(Records contained in a dataset)
# # # # # # #
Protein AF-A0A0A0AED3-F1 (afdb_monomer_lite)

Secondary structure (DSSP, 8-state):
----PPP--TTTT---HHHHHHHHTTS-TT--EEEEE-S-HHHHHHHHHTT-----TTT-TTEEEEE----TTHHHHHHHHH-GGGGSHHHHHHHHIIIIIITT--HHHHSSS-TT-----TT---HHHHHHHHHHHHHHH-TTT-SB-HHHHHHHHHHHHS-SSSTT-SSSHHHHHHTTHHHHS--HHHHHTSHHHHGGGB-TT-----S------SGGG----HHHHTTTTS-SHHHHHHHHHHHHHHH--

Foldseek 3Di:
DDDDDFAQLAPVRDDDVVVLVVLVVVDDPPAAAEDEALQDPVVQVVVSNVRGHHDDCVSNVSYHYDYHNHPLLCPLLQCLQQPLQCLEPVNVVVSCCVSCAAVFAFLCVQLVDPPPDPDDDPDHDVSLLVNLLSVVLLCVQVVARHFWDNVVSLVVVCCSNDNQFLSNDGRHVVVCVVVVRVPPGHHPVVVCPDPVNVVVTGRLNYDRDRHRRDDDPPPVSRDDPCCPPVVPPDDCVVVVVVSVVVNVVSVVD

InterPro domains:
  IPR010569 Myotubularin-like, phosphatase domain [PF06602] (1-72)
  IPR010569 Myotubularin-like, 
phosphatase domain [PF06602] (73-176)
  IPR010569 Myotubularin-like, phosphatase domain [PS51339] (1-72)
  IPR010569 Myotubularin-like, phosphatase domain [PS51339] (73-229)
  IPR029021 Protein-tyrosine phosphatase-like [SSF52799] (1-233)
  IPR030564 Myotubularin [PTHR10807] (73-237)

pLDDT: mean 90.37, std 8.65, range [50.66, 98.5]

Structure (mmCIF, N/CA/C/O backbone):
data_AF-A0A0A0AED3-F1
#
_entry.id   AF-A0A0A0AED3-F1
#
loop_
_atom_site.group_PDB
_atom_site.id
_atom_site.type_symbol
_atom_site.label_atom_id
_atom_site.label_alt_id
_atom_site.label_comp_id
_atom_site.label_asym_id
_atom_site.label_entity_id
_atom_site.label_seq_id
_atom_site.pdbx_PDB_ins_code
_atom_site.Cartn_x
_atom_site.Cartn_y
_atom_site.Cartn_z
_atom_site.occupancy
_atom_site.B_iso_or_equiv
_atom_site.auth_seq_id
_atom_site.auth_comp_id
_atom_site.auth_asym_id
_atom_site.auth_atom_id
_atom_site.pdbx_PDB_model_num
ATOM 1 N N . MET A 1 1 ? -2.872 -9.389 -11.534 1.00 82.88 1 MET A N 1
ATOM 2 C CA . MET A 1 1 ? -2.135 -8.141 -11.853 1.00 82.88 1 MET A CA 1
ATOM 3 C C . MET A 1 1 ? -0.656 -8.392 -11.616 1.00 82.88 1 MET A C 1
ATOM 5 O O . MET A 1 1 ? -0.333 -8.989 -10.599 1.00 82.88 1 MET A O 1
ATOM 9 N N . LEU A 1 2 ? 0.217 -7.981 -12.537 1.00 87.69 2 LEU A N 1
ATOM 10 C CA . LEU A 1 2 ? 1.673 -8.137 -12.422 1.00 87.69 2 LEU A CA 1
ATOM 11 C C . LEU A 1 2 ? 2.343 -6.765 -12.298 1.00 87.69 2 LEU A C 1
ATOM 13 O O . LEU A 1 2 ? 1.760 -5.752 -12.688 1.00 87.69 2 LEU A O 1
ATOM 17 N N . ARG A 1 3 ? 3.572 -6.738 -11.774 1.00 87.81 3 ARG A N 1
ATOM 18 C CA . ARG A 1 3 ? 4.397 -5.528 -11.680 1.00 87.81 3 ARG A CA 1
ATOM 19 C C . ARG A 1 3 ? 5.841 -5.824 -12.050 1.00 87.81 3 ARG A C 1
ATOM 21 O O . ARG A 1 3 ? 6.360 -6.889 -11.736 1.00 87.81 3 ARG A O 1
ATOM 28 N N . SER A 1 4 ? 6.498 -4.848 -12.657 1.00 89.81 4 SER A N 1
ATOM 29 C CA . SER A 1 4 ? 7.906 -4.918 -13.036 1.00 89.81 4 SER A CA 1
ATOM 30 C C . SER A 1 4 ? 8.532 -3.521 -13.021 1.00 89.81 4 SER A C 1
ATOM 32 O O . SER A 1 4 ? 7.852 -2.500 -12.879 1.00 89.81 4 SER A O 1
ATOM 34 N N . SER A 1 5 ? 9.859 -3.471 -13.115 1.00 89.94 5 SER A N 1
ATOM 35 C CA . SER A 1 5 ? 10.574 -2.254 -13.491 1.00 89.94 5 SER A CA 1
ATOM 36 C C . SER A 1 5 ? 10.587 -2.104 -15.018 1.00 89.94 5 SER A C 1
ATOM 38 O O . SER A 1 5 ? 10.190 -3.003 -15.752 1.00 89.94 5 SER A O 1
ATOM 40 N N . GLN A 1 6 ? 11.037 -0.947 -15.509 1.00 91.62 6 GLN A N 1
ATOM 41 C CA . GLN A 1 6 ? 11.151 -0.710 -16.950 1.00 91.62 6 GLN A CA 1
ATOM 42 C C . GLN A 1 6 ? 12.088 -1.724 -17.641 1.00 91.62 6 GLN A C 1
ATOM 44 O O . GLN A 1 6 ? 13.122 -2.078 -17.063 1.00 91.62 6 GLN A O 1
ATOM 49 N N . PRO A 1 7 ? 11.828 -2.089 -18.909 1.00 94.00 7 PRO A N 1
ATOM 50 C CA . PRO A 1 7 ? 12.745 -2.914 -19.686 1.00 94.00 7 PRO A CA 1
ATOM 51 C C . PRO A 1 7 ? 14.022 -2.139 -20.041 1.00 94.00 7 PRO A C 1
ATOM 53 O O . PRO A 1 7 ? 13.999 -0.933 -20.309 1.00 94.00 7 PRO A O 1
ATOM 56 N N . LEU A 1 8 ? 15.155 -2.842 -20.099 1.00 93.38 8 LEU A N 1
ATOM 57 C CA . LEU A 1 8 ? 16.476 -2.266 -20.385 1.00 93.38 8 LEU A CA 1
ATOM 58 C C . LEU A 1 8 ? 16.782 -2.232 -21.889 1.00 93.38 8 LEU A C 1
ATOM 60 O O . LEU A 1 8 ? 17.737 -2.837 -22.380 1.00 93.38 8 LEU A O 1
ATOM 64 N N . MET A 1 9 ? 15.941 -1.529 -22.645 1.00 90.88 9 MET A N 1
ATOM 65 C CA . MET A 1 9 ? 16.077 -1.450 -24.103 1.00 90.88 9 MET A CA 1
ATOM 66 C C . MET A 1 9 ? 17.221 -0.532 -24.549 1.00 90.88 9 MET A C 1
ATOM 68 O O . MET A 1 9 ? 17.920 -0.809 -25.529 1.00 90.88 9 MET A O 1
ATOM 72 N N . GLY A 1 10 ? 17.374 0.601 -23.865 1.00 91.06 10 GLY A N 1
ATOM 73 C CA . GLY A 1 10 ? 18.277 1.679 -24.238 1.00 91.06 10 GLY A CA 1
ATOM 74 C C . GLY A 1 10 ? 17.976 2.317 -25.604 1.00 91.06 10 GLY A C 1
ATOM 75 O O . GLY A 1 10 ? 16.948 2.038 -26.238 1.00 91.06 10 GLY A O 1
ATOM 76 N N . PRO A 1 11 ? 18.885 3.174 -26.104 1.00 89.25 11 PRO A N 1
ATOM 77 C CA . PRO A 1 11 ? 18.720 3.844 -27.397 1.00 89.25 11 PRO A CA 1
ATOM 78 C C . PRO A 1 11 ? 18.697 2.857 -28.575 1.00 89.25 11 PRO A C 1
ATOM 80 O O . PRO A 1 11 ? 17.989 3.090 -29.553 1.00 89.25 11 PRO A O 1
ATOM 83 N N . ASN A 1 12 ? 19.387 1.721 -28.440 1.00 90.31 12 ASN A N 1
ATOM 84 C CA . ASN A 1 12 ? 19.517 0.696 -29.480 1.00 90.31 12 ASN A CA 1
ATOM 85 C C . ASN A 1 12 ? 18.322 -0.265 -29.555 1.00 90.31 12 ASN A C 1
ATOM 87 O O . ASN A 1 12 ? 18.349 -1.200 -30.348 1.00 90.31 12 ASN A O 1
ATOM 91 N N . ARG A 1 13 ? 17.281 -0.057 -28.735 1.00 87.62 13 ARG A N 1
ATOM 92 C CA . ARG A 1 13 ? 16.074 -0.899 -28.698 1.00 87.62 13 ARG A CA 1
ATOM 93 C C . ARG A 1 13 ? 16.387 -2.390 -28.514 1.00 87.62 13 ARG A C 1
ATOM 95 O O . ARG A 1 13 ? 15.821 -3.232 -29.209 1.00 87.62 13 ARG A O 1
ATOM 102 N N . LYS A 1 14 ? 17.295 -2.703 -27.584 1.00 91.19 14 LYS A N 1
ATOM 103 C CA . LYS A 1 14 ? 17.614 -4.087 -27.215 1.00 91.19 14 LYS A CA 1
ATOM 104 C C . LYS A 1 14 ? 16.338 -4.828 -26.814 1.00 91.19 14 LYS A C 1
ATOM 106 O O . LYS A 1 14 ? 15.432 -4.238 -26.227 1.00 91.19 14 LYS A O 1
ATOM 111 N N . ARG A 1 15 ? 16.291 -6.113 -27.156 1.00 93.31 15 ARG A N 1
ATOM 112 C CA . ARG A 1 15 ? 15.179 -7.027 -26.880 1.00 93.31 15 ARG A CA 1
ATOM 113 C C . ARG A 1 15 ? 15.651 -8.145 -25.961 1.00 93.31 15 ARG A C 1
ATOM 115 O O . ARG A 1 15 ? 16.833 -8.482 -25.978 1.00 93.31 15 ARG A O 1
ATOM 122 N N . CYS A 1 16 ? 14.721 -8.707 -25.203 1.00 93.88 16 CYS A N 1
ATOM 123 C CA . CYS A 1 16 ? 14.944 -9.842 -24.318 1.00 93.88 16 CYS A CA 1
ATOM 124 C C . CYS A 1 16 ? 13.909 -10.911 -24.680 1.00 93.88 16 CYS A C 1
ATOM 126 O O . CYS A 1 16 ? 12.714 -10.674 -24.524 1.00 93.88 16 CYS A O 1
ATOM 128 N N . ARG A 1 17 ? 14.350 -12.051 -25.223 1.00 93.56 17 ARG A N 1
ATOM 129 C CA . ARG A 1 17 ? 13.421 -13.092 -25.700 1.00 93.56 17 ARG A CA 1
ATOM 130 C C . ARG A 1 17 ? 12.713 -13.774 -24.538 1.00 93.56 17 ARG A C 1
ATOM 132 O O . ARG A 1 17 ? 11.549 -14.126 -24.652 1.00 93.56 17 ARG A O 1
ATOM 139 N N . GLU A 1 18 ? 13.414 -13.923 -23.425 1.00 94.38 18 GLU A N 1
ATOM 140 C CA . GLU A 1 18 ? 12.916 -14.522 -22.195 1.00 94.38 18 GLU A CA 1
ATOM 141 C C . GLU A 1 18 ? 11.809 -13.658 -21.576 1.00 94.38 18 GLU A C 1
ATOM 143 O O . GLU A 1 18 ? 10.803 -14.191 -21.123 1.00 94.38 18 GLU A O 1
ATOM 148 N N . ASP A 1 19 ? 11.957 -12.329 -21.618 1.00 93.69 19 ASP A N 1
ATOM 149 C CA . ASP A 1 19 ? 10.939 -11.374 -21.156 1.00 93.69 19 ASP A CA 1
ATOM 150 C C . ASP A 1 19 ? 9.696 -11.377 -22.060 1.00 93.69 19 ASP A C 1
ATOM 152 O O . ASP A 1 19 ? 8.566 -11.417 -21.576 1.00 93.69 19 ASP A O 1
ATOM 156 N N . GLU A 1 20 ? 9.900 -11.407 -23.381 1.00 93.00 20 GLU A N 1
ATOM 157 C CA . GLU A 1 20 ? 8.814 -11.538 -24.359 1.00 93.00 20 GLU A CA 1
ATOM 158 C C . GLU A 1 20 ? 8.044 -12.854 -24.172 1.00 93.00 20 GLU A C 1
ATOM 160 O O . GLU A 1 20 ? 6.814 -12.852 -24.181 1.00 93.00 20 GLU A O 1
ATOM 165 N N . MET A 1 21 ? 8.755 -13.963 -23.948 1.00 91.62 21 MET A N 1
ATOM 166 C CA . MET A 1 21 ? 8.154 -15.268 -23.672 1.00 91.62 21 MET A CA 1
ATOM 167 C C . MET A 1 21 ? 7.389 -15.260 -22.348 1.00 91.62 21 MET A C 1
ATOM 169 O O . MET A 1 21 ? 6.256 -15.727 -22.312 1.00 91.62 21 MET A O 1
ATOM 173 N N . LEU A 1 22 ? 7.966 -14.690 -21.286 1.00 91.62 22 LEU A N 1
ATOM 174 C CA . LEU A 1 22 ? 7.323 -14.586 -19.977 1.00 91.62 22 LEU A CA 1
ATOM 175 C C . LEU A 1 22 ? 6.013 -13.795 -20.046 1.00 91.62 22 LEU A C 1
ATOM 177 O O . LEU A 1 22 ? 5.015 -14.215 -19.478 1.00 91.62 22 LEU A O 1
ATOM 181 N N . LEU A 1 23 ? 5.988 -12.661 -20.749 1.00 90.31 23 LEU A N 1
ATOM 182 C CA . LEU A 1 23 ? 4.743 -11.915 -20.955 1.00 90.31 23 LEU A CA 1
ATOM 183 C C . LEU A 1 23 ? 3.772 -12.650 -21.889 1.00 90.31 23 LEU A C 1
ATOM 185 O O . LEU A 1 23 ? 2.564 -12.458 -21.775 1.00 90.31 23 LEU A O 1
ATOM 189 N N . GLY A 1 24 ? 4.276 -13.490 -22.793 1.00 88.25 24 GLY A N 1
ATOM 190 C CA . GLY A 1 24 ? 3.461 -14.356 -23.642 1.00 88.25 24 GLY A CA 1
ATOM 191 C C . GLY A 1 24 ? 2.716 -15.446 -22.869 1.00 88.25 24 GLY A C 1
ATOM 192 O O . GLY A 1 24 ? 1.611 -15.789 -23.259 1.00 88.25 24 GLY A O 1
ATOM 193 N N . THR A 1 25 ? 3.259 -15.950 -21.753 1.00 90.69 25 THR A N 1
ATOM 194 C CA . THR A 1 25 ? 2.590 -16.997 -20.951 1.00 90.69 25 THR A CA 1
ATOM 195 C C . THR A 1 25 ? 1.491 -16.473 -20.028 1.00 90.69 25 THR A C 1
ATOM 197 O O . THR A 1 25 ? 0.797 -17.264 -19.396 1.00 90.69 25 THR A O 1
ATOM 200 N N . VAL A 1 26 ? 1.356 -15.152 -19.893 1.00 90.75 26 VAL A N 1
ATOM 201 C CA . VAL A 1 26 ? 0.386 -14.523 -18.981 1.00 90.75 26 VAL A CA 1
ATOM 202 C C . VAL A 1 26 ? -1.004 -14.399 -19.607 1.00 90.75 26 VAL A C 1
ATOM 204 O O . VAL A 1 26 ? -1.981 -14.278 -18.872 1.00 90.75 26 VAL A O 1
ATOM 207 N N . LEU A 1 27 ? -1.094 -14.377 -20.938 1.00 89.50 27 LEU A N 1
# # # # # # #
Your answer should be all lines from the data that contain "phosphatase".

Task answer —
  IPR010569 Myotubularin-like, phosphatase domain [PF06602] (1-72)
phosphatase domain [PF06602] (73-176)
  IPR010569 Myotubularin-like, phosphatase domain [PS51339] (1-72)
  IPR010569 Myotubularin-like, phosphatase domain [PS51339] (73-229)
  IPR029021 Protein-tyrosine phosphatase-like [SSF52799] (1-233)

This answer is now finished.